To date, this method is approved in the United States for use with MR imaging of the breast and the prostate. "We developed this primarily for breast cancer and performed many clinical trials in the breast," stated Degani. "We may need a little more experience with the prostate; but, in certain areas of the prostate, particularly in the peripheral zone of the prostate and for staging of prostate cancer, it is very clear."

"The sensitivity of MRI is by far much higher than any other modality and it picks up many more lesions than mammography, but most of them are benign," she explained. "If we use MRI for breast cancer without high specificity, the incidence of unnecessary biopsy will be too high. This method offers a method with very high sensitivity and specificity."

"This method can be used with MRI and with other methods that use intravenous contrast, such as CT and ultrasound," she concluded. "For CT, I think it's even more important to use this method because CT offers high temporal and spatial resolution, but you can't expose the patient to radiation too many times. So determining the minimum scanning time to get the maximum information is essential."

Degani also noted that they have developed a method for using this system with CT for the detection of lung cancer. "We use the same principles with CT. It works, but it's very preliminary and we haven't published it yet," she said.

Siemens to introduce Tim to Europe at ECR 2004

Siemens AG (Munich, Germany) will be showcasing the company's new Tim (Total imaging matrix) MRI technology on its new 1.5T MR system, the Magnetom Avanto, at the European Congress of Radiology (ECR 2004) in Vienna, Austria, March 5-9. This new technology allows whole-body imaging to be completed within 12 minutes without the need to change coils or reposition the patient.

The basis of Tim is a proprietary matrix coil design that allows for a combination of 76 coil elements with up to 32 radiofrequency channels. This technology provides a scanning area up to 205 cm, enabling whole-body scanning of a patient up to 6′ 9″ tall in a single examination. The coil, called the Body Matrix coil, weighs <2 lbs.
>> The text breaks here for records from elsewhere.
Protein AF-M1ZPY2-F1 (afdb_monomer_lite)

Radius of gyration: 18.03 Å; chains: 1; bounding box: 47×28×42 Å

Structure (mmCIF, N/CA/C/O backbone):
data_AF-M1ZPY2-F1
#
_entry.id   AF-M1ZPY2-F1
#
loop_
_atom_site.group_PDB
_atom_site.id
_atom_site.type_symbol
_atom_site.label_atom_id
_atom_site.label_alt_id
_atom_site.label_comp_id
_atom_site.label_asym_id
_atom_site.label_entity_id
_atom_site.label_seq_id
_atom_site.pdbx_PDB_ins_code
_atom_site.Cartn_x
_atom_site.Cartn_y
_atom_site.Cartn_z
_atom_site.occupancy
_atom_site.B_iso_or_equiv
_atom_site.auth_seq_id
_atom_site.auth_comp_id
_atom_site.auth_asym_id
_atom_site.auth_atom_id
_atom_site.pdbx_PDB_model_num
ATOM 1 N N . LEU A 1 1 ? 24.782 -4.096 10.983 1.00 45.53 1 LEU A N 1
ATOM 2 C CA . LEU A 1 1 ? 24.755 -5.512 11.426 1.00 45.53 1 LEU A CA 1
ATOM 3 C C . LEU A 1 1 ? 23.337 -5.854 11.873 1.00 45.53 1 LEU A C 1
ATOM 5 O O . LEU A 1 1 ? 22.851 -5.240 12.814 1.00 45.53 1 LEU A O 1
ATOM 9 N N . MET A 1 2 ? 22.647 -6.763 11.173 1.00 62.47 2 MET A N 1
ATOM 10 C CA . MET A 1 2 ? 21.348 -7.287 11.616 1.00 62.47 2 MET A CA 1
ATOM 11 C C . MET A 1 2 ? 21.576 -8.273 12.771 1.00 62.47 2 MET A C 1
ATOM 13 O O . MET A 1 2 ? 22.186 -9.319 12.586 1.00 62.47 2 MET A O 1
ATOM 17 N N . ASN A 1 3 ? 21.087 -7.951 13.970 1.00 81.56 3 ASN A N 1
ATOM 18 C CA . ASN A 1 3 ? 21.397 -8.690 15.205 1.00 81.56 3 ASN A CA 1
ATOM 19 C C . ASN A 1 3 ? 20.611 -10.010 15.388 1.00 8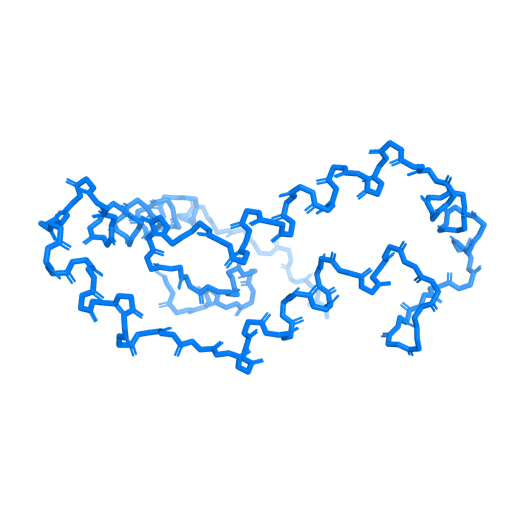1.56 3 ASN A C 1
ATOM 21 O O . ASN A 1 3 ? 20.562 -10.529 16.501 1.00 81.56 3 ASN A O 1
ATOM 25 N N . MET A 1 4 ? 19.956 -10.526 14.334 1.00 85.25 4 MET A N 1
ATOM 26 C CA . MET A 1 4 ? 19.172 -11.781 14.319 1.00 85.25 4 MET A CA 1
ATOM 27 C C . MET A 1 4 ? 18.265 -11.987 15.548 1.00 85.25 4 MET A C 1
ATOM 29 O O . MET A 1 4 ? 18.051 -13.104 16.029 1.00 85.25 4 MET A O 1
ATOM 33 N N . LYS A 1 5 ? 17.731 -10.889 16.091 1.00 89.06 5 LYS A N 1
ATOM 34 C CA . LYS A 1 5 ? 16.983 -10.898 17.344 1.00 89.06 5 LYS A CA 1
ATOM 35 C C . LYS A 1 5 ? 15.592 -11.481 17.120 1.00 89.06 5 LYS A C 1
ATOM 37 O O . LYS A 1 5 ? 14.862 -11.053 16.232 1.00 89.06 5 LYS A O 1
ATOM 42 N N . LYS A 1 6 ? 15.209 -12.442 17.961 1.00 89.88 6 LYS A N 1
ATOM 43 C CA . LYS A 1 6 ? 13.873 -13.046 17.943 1.00 89.88 6 LYS A CA 1
ATOM 44 C C . LYS A 1 6 ? 12.954 -12.332 18.928 1.00 89.88 6 LYS A C 1
ATOM 46 O O . LYS A 1 6 ? 13.311 -12.139 20.088 1.00 89.88 6 LYS A O 1
ATOM 51 N N . TYR A 1 7 ? 11.748 -12.007 18.475 1.00 90.62 7 TYR A N 1
ATOM 52 C CA . TYR A 1 7 ? 10.708 -11.372 19.280 1.00 90.62 7 TYR A CA 1
ATOM 53 C C . TYR A 1 7 ? 9.497 -12.302 19.374 1.00 90.62 7 TYR A C 1
ATOM 55 O O . TYR A 1 7 ? 8.575 -12.231 18.572 1.00 90.62 7 TYR A O 1
ATOM 63 N N . SER A 1 8 ? 9.486 -13.206 20.355 1.00 94.75 8 SER A N 1
ATOM 64 C CA . SER A 1 8 ? 8.450 -14.249 20.465 1.00 94.75 8 SER A CA 1
ATOM 65 C C . SER A 1 8 ? 7.031 -13.711 20.687 1.00 94.75 8 SER A C 1
ATOM 67 O O . SER A 1 8 ? 6.064 -14.360 20.302 1.00 94.75 8 SER A O 1
ATOM 69 N N . LYS A 1 9 ? 6.890 -12.523 21.287 1.00 94.81 9 LYS A N 1
ATOM 70 C CA . LYS A 1 9 ? 5.589 -11.873 21.532 1.00 94.81 9 LYS A CA 1
ATOM 71 C C . LYS A 1 9 ? 5.063 -11.083 20.332 1.00 94.81 9 LYS A C 1
ATOM 73 O O . LYS A 1 9 ? 3.868 -10.794 20.281 1.00 94.81 9 LYS A O 1
ATOM 78 N N . PHE A 1 10 ? 5.933 -10.770 19.375 1.00 92.81 10 PHE A N 1
ATOM 79 C CA . PHE A 1 10 ? 5.633 -9.872 18.268 1.00 92.81 10 PHE A CA 1
ATOM 80 C C . PHE A 1 10 ? 4.433 -10.317 17.419 1.00 92.81 10 PHE A C 1
ATOM 82 O O . PHE A 1 10 ? 3.552 -9.483 17.220 1.00 92.81 10 PHE A O 1
ATOM 89 N N . PRO A 1 11 ? 4.290 -11.600 17.014 1.00 94.62 11 PRO A N 1
ATOM 90 C CA . PRO A 1 11 ? 3.123 -12.033 16.240 1.00 94.62 11 PRO A CA 1
ATOM 91 C C . PRO A 1 11 ? 1.786 -11.730 16.935 1.00 94.62 11 PRO A C 1
ATOM 93 O O . PRO A 1 11 ? 0.847 -11.241 16.309 1.00 94.62 11 PRO A O 1
ATOM 96 N N . ASN A 1 12 ? 1.715 -11.943 18.253 1.00 96.62 12 ASN A N 1
ATOM 97 C CA . ASN A 1 12 ? 0.508 -11.658 19.030 1.00 96.62 12 ASN A CA 1
ATOM 98 C C . ASN A 1 12 ? 0.271 -10.150 19.192 1.00 96.62 12 ASN A C 1
ATOM 100 O O . ASN A 1 12 ? -0.874 -9.700 19.141 1.00 96.62 12 ASN A O 1
ATOM 104 N N . GLN A 1 13 ? 1.334 -9.364 19.387 1.00 95.06 13 GLN A N 1
ATOM 105 C CA . GLN A 1 13 ? 1.232 -7.907 19.508 1.00 95.06 13 GLN A CA 1
ATOM 106 C C . GLN A 1 13 ? 0.733 -7.277 18.206 1.00 95.06 13 GLN A C 1
ATOM 108 O O . GLN A 1 13 ? -0.257 -6.542 18.229 1.00 95.06 13 GLN A O 1
ATOM 113 N N . ILE A 1 14 ? 1.349 -7.620 17.071 1.00 95.38 14 ILE A N 1
ATOM 114 C CA . ILE A 1 14 ? 0.978 -7.045 15.778 1.00 95.38 14 ILE A CA 1
ATOM 115 C C . ILE A 1 14 ? -0.409 -7.508 15.328 1.00 95.38 14 ILE A C 1
ATOM 117 O O . ILE A 1 14 ? -1.203 -6.696 14.860 1.00 95.38 14 ILE A O 1
ATOM 121 N N . GLY A 1 15 ? -0.772 -8.772 15.577 1.00 96.50 15 GLY A N 1
ATOM 122 C CA . GLY A 1 15 ? -2.121 -9.273 15.306 1.00 96.50 15 GLY A CA 1
ATOM 123 C C . GLY A 1 15 ? -3.196 -8.540 16.118 1.00 96.50 15 GLY A C 1
ATOM 124 O O . GLY A 1 15 ? -4.250 -8.172 15.590 1.00 96.50 15 GLY A O 1
ATOM 125 N N . LYS A 1 16 ? -2.926 -8.246 17.398 1.00 97.06 16 LYS A N 1
ATOM 126 C CA . LYS A 1 16 ? -3.834 -7.452 18.240 1.00 97.06 16 LYS A CA 1
ATOM 127 C C . LYS A 1 16 ? -3.937 -5.999 17.768 1.00 97.06 16 LYS A C 1
ATOM 129 O O . LYS A 1 16 ? -5.030 -5.437 17.792 1.00 97.06 16 LYS A O 1
ATOM 134 N N . PHE A 1 17 ? -2.829 -5.393 17.350 1.00 95.44 17 PHE A N 1
ATOM 135 C CA . PHE A 1 17 ? -2.819 -4.042 16.788 1.00 95.44 17 PHE A CA 1
ATOM 136 C C . PHE A 1 17 ? -3.651 -3.967 15.501 1.00 95.44 17 PHE A C 1
ATOM 138 O O . PHE A 1 17 ? -4.567 -3.150 15.412 1.00 95.44 17 PHE A O 1
ATOM 145 N N . LEU A 1 18 ? -3.387 -4.863 14.544 1.00 96.88 18 LEU A N 1
ATOM 146 C CA . LEU A 1 18 ? -4.089 -4.926 13.261 1.00 96.88 18 LEU A CA 1
ATOM 147 C C . LEU A 1 18 ? -5.588 -5.160 13.445 1.00 96.88 18 LEU A C 1
ATOM 149 O O . LEU A 1 18 ? -6.394 -4.379 12.949 1.00 96.88 18 LEU A O 1
ATOM 153 N N . SER A 1 19 ? -5.971 -6.189 14.205 1.00 97.19 19 SER A N 1
ATOM 154 C CA . SER A 1 19 ? -7.387 -6.520 14.418 1.00 97.19 19 SER A CA 1
ATOM 155 C C . SER A 1 19 ? -8.175 -5.360 15.024 1.00 97.19 19 SER A C 1
ATOM 157 O O . SER A 1 19 ? -9.262 -5.051 14.547 1.00 97.19 19 SER A O 1
ATOM 159 N N . ARG A 1 20 ? -7.628 -4.675 16.037 1.00 96.25 20 ARG A N 1
ATOM 160 C CA . ARG A 1 20 ? -8.312 -3.543 16.675 1.00 96.25 20 ARG A CA 1
ATOM 161 C C . ARG A 1 20 ? -8.401 -2.343 15.739 1.00 96.25 20 ARG A C 1
ATOM 163 O O . ARG A 1 20 ? -9.489 -1.801 15.583 1.00 96.25 20 ARG A O 1
ATOM 170 N N . ASN A 1 21 ? -7.295 -1.937 15.116 1.00 94.75 21 ASN A N 1
ATOM 171 C CA . ASN A 1 21 ? -7.301 -0.753 14.258 1.00 94.75 21 ASN A CA 1
ATOM 172 C C . ASN A 1 21 ? -8.191 -0.942 13.032 1.00 94.75 21 ASN A C 1
ATOM 174 O O . ASN A 1 21 ? -9.026 -0.084 12.761 1.00 94.75 21 ASN A O 1
ATOM 178 N N . LEU A 1 22 ? -8.071 -2.074 12.336 1.00 97.62 22 LEU A N 1
ATOM 179 C CA . LEU A 1 22 ? -8.846 -2.322 11.123 1.00 97.62 22 LEU A CA 1
ATOM 180 C C . LEU A 1 22 ? -10.333 -2.501 11.439 1.00 97.62 22 LEU A C 1
ATOM 182 O O . LEU A 1 22 ? -11.170 -1.872 10.802 1.00 97.62 22 LEU A O 1
ATOM 186 N N . PHE A 1 23 ? -10.685 -3.290 12.462 1.00 98.06 23 PHE A N 1
ATOM 187 C CA . PHE A 1 23 ? -12.093 -3.533 12.779 1.00 98.06 23 PHE A CA 1
ATOM 188 C C . PHE A 1 23 ? -12.800 -2.267 13.272 1.00 98.06 23 PHE A C 1
ATOM 190 O O . PHE A 1 23 ? -13.812 -1.873 12.693 1.00 98.06 23 PHE A O 1
ATOM 197 N N . TYR A 1 24 ? -12.260 -1.590 14.293 1.00 97.88 24 TYR A N 1
ATOM 198 C CA . TYR A 1 24 ? -12.924 -0.439 14.921 1.00 97.88 24 TYR A CA 1
ATOM 199 C C . TYR A 1 24 ? -12.933 0.833 14.064 1.00 97.88 24 TYR A C 1
ATOM 201 O O . TYR A 1 24 ? -13.551 1.817 14.462 1.00 97.88 24 TYR A O 1
ATOM 209 N N . THR A 1 25 ? -12.269 0.833 12.906 1.00 97.81 25 THR A N 1
ATOM 210 C CA . THR A 1 25 ? -12.316 1.945 11.941 1.00 97.81 25 THR A CA 1
ATOM 211 C C . THR A 1 25 ? -12.998 1.578 10.622 1.00 97.81 25 THR A C 1
ATOM 213 O O . THR A 1 25 ? -13.127 2.431 9.745 1.00 97.81 25 THR A O 1
ATOM 216 N N . SER A 1 26 ? -13.467 0.335 10.494 1.00 98.06 26 SER A N 1
ATOM 217 C CA . SER A 1 26 ? -14.213 -0.140 9.328 1.00 98.06 26 SER A CA 1
ATOM 218 C C . SER A 1 26 ? -15.704 0.180 9.405 1.00 98.06 26 SER A C 1
ATOM 220 O O . SER A 1 26 ? -16.236 0.499 10.470 1.00 98.06 26 SER A O 1
ATOM 222 N N . ASP A 1 27 ? -16.406 -0.007 8.287 1.00 97.19 27 ASP A N 1
ATOM 223 C CA . ASP A 1 27 ? -17.873 0.032 8.232 1.00 97.19 27 ASP A CA 1
ATOM 224 C C . ASP A 1 27 ? -18.552 -1.049 9.108 1.00 97.19 27 ASP A C 1
ATOM 226 O O . ASP A 1 27 ? -19.735 -0.928 9.412 1.00 97.19 27 ASP A O 1
ATOM 230 N N . LEU A 1 28 ? -17.830 -2.098 9.535 1.00 96.62 28 LEU A N 1
ATOM 231 C CA . LEU A 1 28 ? -18.354 -3.123 10.453 1.00 96.62 28 LEU A CA 1
ATOM 232 C C . LEU A 1 28 ? -18.285 -2.680 11.920 1.00 96.62 28 LEU A C 1
ATOM 234 O O . LEU A 1 28 ? -19.153 -3.028 12.718 1.00 96.62 28 LEU A O 1
ATOM 238 N N . GLY A 1 29 ? -17.230 -1.946 12.284 1.00 96.12 29 GLY A N 1
ATOM 239 C CA . GLY A 1 29 ? -17.017 -1.455 13.646 1.00 96.12 29 GLY A CA 1
ATOM 240 C C . GLY A 1 29 ? -17.634 -0.081 13.912 1.00 96.12 29 GLY A C 1
ATOM 241 O O . GLY A 1 29 ? -17.827 0.279 15.074 1.00 96.12 29 GLY A O 1
ATOM 242 N N . LEU A 1 30 ? -17.948 0.685 12.862 1.00 95.81 30 LEU A N 1
ATOM 243 C CA . LEU A 1 30 ? -18.501 2.036 12.943 1.00 95.81 30 LEU A CA 1
ATOM 244 C C . LEU A 1 30 ? -19.836 2.171 12.217 1.00 95.81 30 LEU A C 1
ATOM 246 O O . LEU A 1 30 ? -20.109 1.517 11.219 1.00 95.81 30 LEU A O 1
ATOM 250 N N . GLY A 1 31 ? -20.640 3.139 12.659 1.00 96.06 31 GLY A N 1
ATOM 251 C CA . GLY A 1 31 ? -21.780 3.609 11.878 1.00 96.06 31 GLY A CA 1
ATOM 252 C C . GLY A 1 31 ? -21.340 4.386 10.631 1.00 96.06 31 GLY A C 1
ATOM 253 O O . GLY A 1 31 ? -20.353 5.126 10.650 1.00 96.06 31 GLY A O 1
ATOM 254 N N . ALA A 1 32 ? -22.133 4.295 9.560 1.00 95.62 32 ALA A N 1
ATOM 255 C CA . ALA A 1 32 ? -21.815 4.865 8.249 1.00 95.62 32 ALA A CA 1
ATOM 256 C C . ALA A 1 32 ? -21.529 6.383 8.247 1.00 95.62 32 ALA A C 1
ATOM 258 O O . ALA A 1 32 ? -20.789 6.858 7.384 1.00 95.62 32 ALA A O 1
ATOM 259 N N . VAL A 1 33 ? -22.120 7.150 9.174 1.00 97.81 33 VAL A N 1
ATOM 260 C CA . VAL A 1 33 ? -21.856 8.594 9.338 1.00 97.81 33 VAL A CA 1
ATOM 261 C C . VAL A 1 33 ? -20.469 8.817 9.939 1.00 97.81 33 VAL A C 1
ATOM 263 O O . VAL A 1 33 ? -19.651 9.507 9.337 1.00 97.81 33 VAL A O 1
ATOM 266 N N . ALA A 1 34 ? -20.172 8.173 11.073 1.00 97.56 34 ALA A N 1
ATOM 267 C CA . ALA A 1 34 ? -18.878 8.285 11.744 1.00 97.56 34 ALA A CA 1
ATOM 268 C C . ALA A 1 34 ? -17.727 7.840 10.831 1.00 97.56 34 ALA A C 1
ATOM 270 O O . ALA A 1 34 ? -16.694 8.506 10.766 1.00 97.56 34 ALA A O 1
ATOM 271 N N . LYS A 1 35 ? -17.937 6.769 10.056 1.00 98.00 35 LYS A N 1
ATOM 272 C CA . LYS A 1 35 ? -16.967 6.301 9.066 1.00 98.00 35 LYS A CA 1
ATOM 273 C C . LYS A 1 35 ? -16.686 7.356 7.995 1.00 98.00 35 LYS A C 1
ATOM 275 O O . LYS A 1 35 ? -15.526 7.647 7.723 1.00 98.00 35 LYS A O 1
ATOM 280 N N . LYS A 1 36 ? -17.716 7.971 7.399 1.00 97.94 36 LYS A N 1
ATOM 281 C CA . LYS A 1 36 ? 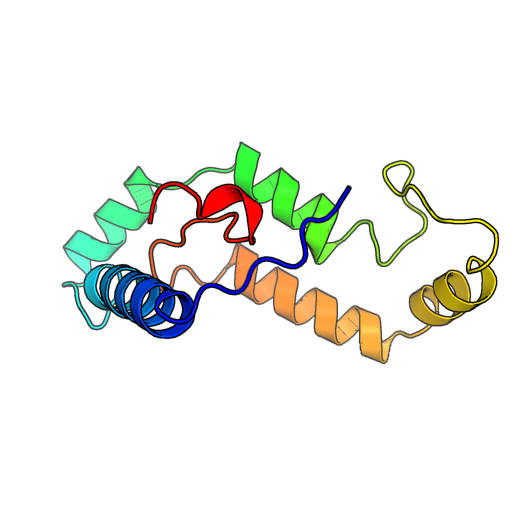-17.527 9.027 6.382 1.00 97.94 36 LYS A CA 1
ATOM 282 C C . LYS A 1 36 ? -16.817 10.257 6.952 1.00 97.94 36 LYS A C 1
ATOM 284 O O . LYS A 1 36 ? -15.959 10.821 6.279 1.00 97.94 36 LYS A O 1
ATOM 289 N N . SER A 1 37 ? -17.118 10.633 8.195 1.00 97.81 37 SER A N 1
ATOM 290 C CA . SER A 1 37 ? -16.391 11.700 8.890 1.00 97.81 37 SER A CA 1
ATOM 291 C C . SER A 1 37 ? -14.914 11.355 9.100 1.00 97.81 37 SER A C 1
ATOM 293 O O . SER A 1 37 ? -14.064 12.217 8.890 1.00 97.81 37 SER A O 1
ATOM 295 N N . LEU A 1 38 ? -14.584 10.107 9.462 1.00 97.38 38 LEU A N 1
ATOM 296 C CA . LEU A 1 38 ? -13.190 9.661 9.562 1.00 97.38 38 LEU A CA 1
ATOM 297 C C . LEU A 1 38 ? -12.477 9.687 8.214 1.00 97.38 38 LEU A C 1
ATOM 299 O O . LEU A 1 38 ? -11.373 10.215 8.148 1.00 97.38 38 LEU A O 1
ATOM 303 N N . VAL A 1 39 ? -13.109 9.185 7.148 1.00 97.56 39 VAL A N 1
ATOM 304 C CA . VAL A 1 39 ? -12.542 9.257 5.792 1.00 97.56 39 VAL A CA 1
ATOM 305 C C . VAL A 1 39 ? -12.205 10.705 5.451 1.00 97.56 39 VAL A C 1
ATOM 307 O O . VAL A 1 39 ? -11.056 10.999 5.157 1.00 97.56 39 VAL A O 1
ATOM 310 N N . SER A 1 40 ? -13.156 11.632 5.599 1.00 97.31 40 SER A N 1
ATOM 311 C CA . SER A 1 40 ? -12.908 13.053 5.323 1.00 97.31 40 SER A CA 1
ATOM 312 C C . SER A 1 40 ? -11.776 13.644 6.165 1.00 97.31 40 SER A C 1
ATOM 314 O O . SER A 1 40 ? -11.045 14.497 5.674 1.00 97.31 40 SER A O 1
ATOM 316 N N . LYS A 1 41 ? -11.646 13.229 7.429 1.00 97.88 41 LYS A N 1
ATOM 317 C CA . LYS A 1 41 ? -10.630 13.746 8.352 1.00 97.88 41 LYS A CA 1
ATOM 318 C C . LYS A 1 41 ? -9.218 13.251 8.027 1.00 97.88 41 LYS A C 1
ATOM 320 O O . LYS A 1 41 ? -8.262 13.960 8.317 1.00 97.88 41 LYS A O 1
ATOM 325 N N . PHE A 1 42 ? -9.094 12.040 7.490 1.00 97.12 42 PHE A N 1
ATOM 326 C CA . PHE A 1 42 ? -7.814 11.350 7.302 1.00 97.12 42 PHE A CA 1
ATOM 327 C C . PHE A 1 42 ? -7.402 11.187 5.833 1.00 97.12 42 PHE A C 1
ATOM 329 O O . PHE A 1 42 ? -6.434 10.482 5.558 1.00 97.12 42 PHE A O 1
ATOM 336 N N . ILE A 1 43 ? -8.089 11.842 4.891 1.00 95.12 43 ILE A N 1
ATOM 337 C CA . ILE A 1 43 ? -7.587 11.984 3.518 1.00 95.12 43 ILE A CA 1
ATOM 338 C C . ILE A 1 43 ? -6.182 12.600 3.572 1.00 95.12 43 ILE A C 1
ATOM 340 O O . ILE A 1 43 ? -5.993 13.674 4.141 1.00 95.12 43 ILE A O 1
ATOM 344 N N . ASN A 1 44 ? -5.207 11.909 2.979 1.00 95.25 44 ASN A N 1
ATOM 345 C CA . ASN A 1 44 ? -3.805 12.317 2.971 1.00 95.25 44 ASN A CA 1
ATOM 346 C C . ASN A 1 44 ? -3.197 12.151 1.567 1.00 95.25 44 ASN A C 1
ATOM 348 O O . ASN A 1 44 ? -2.494 11.173 1.317 1.00 95.25 44 ASN A O 1
ATOM 352 N N . PRO A 1 45 ? -3.489 13.075 0.633 1.00 95.12 45 PRO A N 1
ATOM 353 C CA . PRO A 1 45 ? -3.127 12.908 -0.772 1.00 95.12 45 PRO A CA 1
ATOM 354 C C . PRO A 1 45 ? -1.616 12.812 -0.996 1.00 95.12 45 PRO A C 1
ATOM 356 O O . PRO A 1 45 ? -1.178 12.018 -1.817 1.00 95.12 45 PRO A O 1
ATOM 359 N N . GLU A 1 46 ? -0.821 13.578 -0.245 1.00 95.62 46 GLU A N 1
ATOM 360 C CA . GLU A 1 46 ? 0.635 13.635 -0.420 1.00 95.62 46 GLU A CA 1
ATOM 361 C C . GLU A 1 46 ? 1.310 12.312 -0.047 1.00 95.62 46 GLU A C 1
ATOM 363 O O . GLU A 1 46 ? 2.099 11.785 -0.826 1.00 95.62 46 GLU A O 1
ATOM 368 N N . LEU A 1 47 ? 0.980 11.733 1.115 1.00 94.31 47 LEU A N 1
ATOM 369 C CA . LEU A 1 47 ? 1.556 10.438 1.496 1.00 94.31 47 LEU A CA 1
ATOM 370 C C . LEU A 1 47 ? 0.970 9.283 0.676 1.00 94.31 47 LEU A C 1
ATOM 372 O O . LEU A 1 47 ? 1.687 8.326 0.391 1.00 94.31 47 LEU A O 1
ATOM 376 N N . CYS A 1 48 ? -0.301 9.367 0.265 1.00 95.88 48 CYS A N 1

In addition, with Tim and the Magnetom Avanto system, the patient can be scanned feet first, allowing the patient's head to remain outside the scanner for many procedures. The system also uses AudioComfort noise suppression that reportedly reduces conventional noise levels up to 97%.

The new system is based on the company's syngo platform, which also features the company's iPAT (integrated Parallel Acquisition Technique) that allows for fast image acquisition and parallel imaging in all directions across the body without the need for the specific PAT coils. The user is able to select clinically relevant areas-from individual body regions to the complete anatomy-without limitations on the number of coils that can be connected and used simultaneously.

"Tim enables us to set aside all previous levels of intricateness," said Claus D. Claussen, MD, director of the Diagnostic Radiology Department at the University Hospital Tübingen and Chairman of Radiology at Eberhard-Karls-University, Tübingen, Germany. "As a result, the clinical workflow is greatly improved, enabling a far better patient throughput and excellent image resolution and, thus, optimal image quality."

Tim is now a standard feature on the Magnetom Avanto and is available as an upgrade on the company's Magnetom Symphony, Sonata, and Trio lines.